WHAT IS EXPECTED: Only one portion of the data is to be written out: from the line bearing "Structure (mmCIF, N/CA/C/O" through the line bearing "ATOM 3 C C .". Write it exactly as it appears.

Dataset entries:
|---|
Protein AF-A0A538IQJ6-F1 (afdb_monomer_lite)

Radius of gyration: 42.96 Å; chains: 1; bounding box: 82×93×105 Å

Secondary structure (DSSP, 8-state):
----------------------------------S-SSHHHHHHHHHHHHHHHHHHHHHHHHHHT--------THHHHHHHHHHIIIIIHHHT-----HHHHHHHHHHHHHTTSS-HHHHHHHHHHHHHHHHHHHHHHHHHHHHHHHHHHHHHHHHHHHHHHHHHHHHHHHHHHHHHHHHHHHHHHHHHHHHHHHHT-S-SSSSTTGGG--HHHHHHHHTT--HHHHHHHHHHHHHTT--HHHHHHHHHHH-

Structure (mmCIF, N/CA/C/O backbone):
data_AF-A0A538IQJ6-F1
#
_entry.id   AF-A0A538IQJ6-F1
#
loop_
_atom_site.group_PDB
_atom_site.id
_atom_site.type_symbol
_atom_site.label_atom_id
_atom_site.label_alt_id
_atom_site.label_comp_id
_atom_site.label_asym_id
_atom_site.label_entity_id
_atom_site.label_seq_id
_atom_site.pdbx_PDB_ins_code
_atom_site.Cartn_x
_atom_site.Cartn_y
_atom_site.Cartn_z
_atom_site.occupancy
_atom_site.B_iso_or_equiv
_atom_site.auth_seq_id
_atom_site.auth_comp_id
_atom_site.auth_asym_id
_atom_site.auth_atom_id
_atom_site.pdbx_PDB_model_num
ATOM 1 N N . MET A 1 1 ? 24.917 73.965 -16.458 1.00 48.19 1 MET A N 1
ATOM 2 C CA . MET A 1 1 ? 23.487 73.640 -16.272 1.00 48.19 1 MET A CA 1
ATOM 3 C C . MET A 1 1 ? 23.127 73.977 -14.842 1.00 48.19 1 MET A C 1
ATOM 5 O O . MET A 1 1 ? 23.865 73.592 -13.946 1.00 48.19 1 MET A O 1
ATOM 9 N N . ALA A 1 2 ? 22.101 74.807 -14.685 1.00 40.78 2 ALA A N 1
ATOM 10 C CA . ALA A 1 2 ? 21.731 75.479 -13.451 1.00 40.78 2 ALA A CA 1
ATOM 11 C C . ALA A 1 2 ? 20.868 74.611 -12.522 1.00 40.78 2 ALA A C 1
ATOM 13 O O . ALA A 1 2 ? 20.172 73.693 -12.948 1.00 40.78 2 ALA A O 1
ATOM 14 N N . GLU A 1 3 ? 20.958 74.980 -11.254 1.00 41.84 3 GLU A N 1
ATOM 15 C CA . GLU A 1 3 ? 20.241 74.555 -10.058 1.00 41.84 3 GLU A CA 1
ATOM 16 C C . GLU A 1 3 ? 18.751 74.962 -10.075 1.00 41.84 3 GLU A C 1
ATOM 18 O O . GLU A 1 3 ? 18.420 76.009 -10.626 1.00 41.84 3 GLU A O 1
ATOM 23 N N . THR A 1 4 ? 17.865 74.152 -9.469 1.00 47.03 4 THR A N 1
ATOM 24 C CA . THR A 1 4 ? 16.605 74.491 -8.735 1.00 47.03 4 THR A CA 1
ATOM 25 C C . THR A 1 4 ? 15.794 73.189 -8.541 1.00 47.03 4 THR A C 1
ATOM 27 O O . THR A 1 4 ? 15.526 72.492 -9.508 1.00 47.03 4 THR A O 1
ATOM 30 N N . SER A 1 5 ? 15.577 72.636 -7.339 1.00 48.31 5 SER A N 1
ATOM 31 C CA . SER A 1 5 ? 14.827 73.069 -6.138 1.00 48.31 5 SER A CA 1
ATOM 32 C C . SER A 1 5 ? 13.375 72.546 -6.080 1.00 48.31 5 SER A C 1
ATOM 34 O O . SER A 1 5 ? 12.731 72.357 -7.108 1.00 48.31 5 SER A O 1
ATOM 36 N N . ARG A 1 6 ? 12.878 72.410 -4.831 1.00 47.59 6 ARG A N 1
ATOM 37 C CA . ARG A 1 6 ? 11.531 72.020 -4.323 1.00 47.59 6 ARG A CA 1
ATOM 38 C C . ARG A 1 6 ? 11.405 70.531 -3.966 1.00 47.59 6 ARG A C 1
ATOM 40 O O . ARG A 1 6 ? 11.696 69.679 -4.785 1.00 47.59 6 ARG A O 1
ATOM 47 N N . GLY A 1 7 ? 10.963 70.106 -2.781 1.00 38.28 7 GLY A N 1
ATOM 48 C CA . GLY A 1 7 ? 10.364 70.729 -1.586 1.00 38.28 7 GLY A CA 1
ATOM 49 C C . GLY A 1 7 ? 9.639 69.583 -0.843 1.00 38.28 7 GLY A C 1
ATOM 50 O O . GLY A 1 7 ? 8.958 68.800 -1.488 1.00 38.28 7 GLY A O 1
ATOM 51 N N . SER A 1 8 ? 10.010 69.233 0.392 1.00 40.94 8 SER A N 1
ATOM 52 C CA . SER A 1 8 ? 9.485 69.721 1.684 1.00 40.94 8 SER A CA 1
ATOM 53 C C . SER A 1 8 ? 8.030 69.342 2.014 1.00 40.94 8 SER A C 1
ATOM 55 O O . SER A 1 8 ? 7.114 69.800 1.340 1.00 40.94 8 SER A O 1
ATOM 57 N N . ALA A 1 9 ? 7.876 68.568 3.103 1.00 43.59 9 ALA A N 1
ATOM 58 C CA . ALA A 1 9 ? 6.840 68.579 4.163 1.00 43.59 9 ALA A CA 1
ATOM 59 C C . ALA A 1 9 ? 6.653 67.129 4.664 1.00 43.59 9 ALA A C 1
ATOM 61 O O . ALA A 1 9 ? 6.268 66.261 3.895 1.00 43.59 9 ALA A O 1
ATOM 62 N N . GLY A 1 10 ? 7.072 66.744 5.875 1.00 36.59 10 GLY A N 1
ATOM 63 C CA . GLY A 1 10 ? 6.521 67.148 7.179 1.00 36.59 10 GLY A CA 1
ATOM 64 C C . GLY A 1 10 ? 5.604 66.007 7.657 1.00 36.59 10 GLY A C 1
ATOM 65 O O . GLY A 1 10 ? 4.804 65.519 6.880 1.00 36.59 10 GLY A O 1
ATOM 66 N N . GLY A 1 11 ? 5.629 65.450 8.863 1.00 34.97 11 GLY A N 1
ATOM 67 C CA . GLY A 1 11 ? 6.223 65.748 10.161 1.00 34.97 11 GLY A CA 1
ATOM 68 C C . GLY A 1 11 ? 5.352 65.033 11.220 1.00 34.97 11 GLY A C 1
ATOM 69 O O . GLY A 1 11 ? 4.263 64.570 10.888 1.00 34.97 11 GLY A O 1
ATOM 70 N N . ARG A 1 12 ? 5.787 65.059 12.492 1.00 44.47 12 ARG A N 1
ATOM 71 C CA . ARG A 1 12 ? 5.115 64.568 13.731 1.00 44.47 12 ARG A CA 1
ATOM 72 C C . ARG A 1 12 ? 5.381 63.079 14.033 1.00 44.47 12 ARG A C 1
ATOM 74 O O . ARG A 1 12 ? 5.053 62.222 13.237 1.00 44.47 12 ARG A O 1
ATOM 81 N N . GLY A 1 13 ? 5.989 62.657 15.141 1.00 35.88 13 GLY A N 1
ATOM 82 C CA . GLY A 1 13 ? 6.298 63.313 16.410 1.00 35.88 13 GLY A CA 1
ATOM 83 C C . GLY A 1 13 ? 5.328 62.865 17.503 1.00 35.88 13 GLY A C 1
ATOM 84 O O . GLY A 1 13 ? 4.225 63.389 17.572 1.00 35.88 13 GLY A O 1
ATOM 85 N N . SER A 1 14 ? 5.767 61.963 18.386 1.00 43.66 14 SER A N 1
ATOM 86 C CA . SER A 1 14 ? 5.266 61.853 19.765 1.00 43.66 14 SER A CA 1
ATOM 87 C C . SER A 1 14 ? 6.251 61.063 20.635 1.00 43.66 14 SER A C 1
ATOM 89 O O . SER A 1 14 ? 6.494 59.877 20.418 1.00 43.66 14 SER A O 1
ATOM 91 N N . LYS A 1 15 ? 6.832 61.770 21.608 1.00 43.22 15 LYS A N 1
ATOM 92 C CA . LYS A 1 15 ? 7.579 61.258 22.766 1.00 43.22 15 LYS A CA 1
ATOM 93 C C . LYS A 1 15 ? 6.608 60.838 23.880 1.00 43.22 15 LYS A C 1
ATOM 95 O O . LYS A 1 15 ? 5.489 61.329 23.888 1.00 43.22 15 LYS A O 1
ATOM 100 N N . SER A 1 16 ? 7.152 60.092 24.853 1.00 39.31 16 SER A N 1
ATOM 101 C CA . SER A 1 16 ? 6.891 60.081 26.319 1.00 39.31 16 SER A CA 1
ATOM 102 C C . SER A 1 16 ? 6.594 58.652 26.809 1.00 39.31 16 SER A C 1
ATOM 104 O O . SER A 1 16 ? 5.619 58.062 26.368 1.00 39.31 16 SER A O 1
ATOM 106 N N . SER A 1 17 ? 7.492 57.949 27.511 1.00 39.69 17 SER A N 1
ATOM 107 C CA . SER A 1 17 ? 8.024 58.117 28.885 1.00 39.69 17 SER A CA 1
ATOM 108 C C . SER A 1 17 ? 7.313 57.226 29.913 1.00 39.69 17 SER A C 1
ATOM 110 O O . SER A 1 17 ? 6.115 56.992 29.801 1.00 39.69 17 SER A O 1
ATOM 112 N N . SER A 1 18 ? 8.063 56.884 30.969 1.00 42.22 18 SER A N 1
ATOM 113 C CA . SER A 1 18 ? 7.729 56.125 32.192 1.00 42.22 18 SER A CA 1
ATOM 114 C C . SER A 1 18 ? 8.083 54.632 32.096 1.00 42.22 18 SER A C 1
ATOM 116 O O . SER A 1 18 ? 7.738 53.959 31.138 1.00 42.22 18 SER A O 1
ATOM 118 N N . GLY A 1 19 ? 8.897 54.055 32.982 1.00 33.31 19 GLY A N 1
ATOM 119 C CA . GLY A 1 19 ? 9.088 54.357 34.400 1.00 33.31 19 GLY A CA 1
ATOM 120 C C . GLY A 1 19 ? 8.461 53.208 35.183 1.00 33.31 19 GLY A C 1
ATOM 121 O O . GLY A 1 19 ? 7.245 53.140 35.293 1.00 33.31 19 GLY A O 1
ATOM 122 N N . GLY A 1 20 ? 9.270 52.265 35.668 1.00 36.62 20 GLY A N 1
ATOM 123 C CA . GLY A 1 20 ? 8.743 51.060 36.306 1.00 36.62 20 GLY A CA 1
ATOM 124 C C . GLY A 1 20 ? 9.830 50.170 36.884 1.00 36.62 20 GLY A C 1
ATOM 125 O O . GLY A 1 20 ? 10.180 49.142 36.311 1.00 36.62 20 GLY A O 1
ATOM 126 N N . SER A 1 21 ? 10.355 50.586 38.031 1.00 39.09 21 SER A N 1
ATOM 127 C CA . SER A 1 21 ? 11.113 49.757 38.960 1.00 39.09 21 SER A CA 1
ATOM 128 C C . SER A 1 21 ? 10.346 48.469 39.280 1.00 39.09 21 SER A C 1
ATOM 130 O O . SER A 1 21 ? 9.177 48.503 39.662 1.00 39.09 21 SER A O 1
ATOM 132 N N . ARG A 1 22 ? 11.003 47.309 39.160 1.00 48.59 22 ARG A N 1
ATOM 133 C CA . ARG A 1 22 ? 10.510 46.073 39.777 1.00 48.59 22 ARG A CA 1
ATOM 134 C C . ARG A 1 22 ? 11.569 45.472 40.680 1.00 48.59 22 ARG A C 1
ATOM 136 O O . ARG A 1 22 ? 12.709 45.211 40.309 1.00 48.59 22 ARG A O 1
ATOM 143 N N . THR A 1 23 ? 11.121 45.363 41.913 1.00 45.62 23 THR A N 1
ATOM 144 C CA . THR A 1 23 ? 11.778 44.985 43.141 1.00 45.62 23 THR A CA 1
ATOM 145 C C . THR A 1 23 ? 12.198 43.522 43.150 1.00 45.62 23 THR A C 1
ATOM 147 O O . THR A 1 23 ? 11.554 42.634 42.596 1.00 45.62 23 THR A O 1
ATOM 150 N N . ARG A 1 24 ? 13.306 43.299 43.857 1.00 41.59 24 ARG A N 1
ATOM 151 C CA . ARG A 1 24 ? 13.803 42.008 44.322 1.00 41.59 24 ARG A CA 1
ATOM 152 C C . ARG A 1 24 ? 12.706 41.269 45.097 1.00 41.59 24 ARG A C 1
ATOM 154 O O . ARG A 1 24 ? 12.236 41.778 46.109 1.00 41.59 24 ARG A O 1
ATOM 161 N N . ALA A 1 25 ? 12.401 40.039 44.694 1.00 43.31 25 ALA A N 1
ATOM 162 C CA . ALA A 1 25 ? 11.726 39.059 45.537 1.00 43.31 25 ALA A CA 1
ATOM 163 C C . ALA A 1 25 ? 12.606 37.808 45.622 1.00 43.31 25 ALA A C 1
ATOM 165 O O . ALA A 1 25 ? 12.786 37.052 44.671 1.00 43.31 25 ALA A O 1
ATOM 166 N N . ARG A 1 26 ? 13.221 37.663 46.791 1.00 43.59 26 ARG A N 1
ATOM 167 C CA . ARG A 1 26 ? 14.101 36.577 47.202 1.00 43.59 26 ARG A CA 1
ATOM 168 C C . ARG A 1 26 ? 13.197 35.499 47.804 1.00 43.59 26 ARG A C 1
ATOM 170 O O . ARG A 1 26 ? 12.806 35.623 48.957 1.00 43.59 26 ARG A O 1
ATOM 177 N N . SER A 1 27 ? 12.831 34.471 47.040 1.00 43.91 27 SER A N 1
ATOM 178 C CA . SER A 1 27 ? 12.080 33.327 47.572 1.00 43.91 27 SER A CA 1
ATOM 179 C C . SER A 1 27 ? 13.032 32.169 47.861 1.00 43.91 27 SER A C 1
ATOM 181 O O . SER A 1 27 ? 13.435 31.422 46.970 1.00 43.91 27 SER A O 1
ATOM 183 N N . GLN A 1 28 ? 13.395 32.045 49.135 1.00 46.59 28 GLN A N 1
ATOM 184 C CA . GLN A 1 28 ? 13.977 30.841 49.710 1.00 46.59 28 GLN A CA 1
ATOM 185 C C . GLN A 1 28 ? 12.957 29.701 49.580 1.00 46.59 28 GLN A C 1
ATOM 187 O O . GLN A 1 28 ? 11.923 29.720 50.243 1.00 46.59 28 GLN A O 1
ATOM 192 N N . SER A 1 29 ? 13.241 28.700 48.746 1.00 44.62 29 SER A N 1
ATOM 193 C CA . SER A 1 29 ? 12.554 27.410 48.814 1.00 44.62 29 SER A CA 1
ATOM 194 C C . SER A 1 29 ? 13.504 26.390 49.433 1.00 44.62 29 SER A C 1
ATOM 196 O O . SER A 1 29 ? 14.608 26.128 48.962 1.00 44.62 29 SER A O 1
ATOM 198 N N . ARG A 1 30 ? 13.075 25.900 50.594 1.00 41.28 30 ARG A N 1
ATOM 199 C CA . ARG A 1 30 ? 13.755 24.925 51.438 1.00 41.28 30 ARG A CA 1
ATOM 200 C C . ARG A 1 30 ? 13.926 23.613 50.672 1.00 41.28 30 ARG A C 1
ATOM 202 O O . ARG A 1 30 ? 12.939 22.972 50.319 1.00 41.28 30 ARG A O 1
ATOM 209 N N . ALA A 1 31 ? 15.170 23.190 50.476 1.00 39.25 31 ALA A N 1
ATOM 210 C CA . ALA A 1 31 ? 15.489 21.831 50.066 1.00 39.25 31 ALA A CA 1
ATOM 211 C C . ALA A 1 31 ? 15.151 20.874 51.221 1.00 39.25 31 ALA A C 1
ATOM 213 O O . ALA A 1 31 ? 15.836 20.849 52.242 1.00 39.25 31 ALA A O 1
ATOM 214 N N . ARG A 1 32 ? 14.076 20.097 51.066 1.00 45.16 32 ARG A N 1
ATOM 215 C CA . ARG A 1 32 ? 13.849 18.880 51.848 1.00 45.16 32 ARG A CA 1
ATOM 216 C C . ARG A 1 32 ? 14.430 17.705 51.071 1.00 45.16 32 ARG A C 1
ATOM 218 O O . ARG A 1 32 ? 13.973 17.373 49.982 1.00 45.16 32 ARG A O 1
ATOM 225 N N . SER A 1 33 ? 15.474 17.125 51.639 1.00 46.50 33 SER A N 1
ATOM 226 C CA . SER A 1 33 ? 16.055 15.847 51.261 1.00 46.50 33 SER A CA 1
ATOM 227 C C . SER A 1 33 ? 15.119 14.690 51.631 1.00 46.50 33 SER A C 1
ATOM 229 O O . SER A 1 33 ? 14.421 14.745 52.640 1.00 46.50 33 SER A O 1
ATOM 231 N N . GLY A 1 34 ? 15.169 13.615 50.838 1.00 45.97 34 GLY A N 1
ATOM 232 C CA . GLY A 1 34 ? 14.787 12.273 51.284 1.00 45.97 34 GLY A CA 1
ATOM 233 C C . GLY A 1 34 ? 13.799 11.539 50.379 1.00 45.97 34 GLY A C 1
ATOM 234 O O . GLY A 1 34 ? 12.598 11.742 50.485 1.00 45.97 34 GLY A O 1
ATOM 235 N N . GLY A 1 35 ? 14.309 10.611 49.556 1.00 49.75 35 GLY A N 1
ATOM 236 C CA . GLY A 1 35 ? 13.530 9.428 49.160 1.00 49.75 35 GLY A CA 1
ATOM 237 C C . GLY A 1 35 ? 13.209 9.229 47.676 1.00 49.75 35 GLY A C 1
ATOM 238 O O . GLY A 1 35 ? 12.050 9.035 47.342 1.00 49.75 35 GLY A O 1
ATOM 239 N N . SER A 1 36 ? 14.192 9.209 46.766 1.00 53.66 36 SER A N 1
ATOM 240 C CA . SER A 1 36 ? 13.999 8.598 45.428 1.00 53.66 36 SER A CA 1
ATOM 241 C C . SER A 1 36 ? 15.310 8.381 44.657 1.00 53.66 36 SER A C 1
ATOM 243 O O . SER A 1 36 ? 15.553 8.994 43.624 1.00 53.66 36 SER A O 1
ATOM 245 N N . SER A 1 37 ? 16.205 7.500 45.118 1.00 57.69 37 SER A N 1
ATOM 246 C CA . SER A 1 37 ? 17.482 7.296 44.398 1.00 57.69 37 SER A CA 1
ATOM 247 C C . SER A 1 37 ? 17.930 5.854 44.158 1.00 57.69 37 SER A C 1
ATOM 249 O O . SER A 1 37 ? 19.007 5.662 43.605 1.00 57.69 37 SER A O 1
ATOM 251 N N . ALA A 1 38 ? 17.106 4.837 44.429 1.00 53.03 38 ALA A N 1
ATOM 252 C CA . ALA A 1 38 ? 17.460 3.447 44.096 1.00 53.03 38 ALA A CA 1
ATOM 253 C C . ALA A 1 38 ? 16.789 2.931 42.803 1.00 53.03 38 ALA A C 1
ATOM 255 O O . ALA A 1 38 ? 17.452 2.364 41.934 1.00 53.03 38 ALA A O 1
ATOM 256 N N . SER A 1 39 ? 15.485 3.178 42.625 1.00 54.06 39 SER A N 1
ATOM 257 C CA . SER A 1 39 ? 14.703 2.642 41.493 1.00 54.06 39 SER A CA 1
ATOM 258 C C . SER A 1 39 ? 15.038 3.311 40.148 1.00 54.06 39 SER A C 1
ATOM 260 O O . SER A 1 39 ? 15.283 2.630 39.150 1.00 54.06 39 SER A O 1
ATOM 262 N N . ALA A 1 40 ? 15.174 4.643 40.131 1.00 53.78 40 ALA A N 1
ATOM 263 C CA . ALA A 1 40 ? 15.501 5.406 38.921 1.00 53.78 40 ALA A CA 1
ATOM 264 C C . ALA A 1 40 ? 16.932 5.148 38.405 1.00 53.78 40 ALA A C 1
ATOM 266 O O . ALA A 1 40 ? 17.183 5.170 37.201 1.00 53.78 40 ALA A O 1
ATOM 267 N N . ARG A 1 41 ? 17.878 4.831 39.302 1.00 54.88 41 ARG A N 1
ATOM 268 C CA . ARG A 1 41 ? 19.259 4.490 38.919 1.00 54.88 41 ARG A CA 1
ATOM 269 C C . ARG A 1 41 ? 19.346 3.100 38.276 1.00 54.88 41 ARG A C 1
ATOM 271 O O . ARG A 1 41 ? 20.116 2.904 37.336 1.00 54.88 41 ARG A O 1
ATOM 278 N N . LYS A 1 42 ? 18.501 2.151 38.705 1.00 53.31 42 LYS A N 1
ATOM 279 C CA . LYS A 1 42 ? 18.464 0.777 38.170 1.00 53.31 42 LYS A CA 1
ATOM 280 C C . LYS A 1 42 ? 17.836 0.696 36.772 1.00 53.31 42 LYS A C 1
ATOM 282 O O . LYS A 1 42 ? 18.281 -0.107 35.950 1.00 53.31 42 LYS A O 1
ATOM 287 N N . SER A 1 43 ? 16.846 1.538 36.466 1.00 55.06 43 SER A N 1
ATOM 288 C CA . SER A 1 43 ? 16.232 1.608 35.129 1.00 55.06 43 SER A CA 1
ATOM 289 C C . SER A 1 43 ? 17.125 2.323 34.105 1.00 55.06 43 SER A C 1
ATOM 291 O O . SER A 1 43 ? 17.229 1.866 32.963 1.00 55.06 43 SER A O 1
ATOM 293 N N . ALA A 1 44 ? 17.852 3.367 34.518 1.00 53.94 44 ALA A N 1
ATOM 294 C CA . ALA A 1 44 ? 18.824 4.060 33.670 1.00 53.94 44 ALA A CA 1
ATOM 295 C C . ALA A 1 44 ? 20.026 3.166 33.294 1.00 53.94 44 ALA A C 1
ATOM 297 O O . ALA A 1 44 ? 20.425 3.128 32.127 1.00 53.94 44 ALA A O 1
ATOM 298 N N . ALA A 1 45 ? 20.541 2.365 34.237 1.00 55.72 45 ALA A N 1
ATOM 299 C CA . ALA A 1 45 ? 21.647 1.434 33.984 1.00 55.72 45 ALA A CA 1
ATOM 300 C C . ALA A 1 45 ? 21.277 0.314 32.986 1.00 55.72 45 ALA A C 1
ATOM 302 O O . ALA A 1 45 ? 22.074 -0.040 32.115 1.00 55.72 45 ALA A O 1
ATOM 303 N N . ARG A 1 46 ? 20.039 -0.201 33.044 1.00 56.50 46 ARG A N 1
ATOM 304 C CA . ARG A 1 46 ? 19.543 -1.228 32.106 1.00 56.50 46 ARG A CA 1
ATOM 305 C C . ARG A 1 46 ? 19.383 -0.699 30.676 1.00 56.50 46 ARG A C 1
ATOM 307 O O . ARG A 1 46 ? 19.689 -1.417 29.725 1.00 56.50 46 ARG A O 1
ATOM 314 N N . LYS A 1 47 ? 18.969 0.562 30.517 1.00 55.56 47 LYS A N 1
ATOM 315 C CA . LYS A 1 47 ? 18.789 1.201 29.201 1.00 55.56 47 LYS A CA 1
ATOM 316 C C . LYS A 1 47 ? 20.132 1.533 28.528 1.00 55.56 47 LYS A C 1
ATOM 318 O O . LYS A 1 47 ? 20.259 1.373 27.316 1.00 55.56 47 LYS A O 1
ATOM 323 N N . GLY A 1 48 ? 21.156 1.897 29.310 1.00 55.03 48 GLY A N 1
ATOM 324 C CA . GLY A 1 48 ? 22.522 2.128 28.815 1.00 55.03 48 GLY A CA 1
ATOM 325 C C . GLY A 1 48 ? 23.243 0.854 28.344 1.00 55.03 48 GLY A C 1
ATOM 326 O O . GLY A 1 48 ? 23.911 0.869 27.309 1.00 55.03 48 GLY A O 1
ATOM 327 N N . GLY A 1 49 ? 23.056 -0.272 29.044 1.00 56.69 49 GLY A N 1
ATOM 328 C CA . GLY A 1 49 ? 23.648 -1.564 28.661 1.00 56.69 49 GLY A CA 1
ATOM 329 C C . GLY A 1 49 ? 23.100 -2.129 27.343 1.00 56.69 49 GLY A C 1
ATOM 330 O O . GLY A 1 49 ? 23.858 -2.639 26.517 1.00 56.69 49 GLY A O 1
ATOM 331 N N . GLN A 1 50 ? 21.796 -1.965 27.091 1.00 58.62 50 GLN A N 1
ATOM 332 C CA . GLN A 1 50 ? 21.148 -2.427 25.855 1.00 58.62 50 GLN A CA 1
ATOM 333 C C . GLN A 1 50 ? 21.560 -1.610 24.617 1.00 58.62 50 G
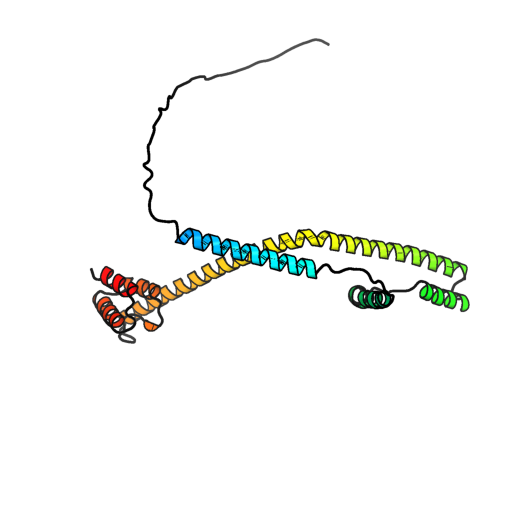LN A C 1
ATOM 335 O O . GLN A 1 50 ? 21.642 -2.160 23.516 1.00 58.62 50 GLN A O 1
ATOM 340 N N . ALA A 1 51 ? 21.870 -0.320 24.784 1.00 55.09 51 ALA A N 1
ATOM 341 C CA . ALA A 1 51 ? 22.361 0.533 23.700 1.00 55.09 51 ALA A CA 1
ATOM 342 C C . ALA A 1 51 ? 23.795 0.161 23.272 1.00 55.09 51 ALA A C 1
ATOM 344 O O . ALA A 1 51 ? 24.063 0.037 22.075 1.00 55.09 51 ALA A O 1
ATOM 345 N N . ARG A 1 52 ? 24.691 -0.120 24.233 1.00 59.22 52 ARG A N 1
ATOM 346 C CA . ARG A 1 52 ? 26.067 -0.573 23.944 1.00 59.22 52 ARG A CA 1
ATOM 347 C C . ARG A 1 52 ? 26.112 -1.957 23.284 1.00 59.22 52 ARG A C 1
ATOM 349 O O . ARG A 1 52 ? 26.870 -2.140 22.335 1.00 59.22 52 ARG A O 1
|---|
REPLY TO THE TASK:
Structure (mmCIF, N/CA/C/O backbone):
data_AF-A0A538IQJ6-F1
#
_entry.id   AF-A0A538IQJ6-F1
#
loop_
_atom_site.group_PDB
_atom_site.id
_atom_site.type_symbol
_atom_site.label_atom_id
_atom_site.label_alt_id
_atom_site.label_comp_id
_atom_site.label_asym_id
_atom_site.label_entity_id
_atom_site.label_seq_id
_atom_site.pdbx_PDB_ins_code
_atom_site.Cartn_x
_atom_site.Cartn_y
_atom_site.Cartn_z
_atom_site.occupancy
_atom_site.B_iso_or_equiv
_atom_site.auth_seq_id
_atom_site.auth_comp_id
_atom_site.auth_asym_id
_atom_site.auth_atom_id
_atom_site.pdbx_PDB_model_num
ATOM 1 N N . MET A 1 1 ? 24.917 73.965 -16.458 1.00 48.19 1 MET A N 1
ATOM 2 C CA . MET A 1 1 ? 23.487 73.640 -16.272 1.00 48.19 1 MET A CA 1
ATOM 3 C C . MET A 1 1 ? 23.127 73.977 -14.842 1.00 48.19 1 MET A C 1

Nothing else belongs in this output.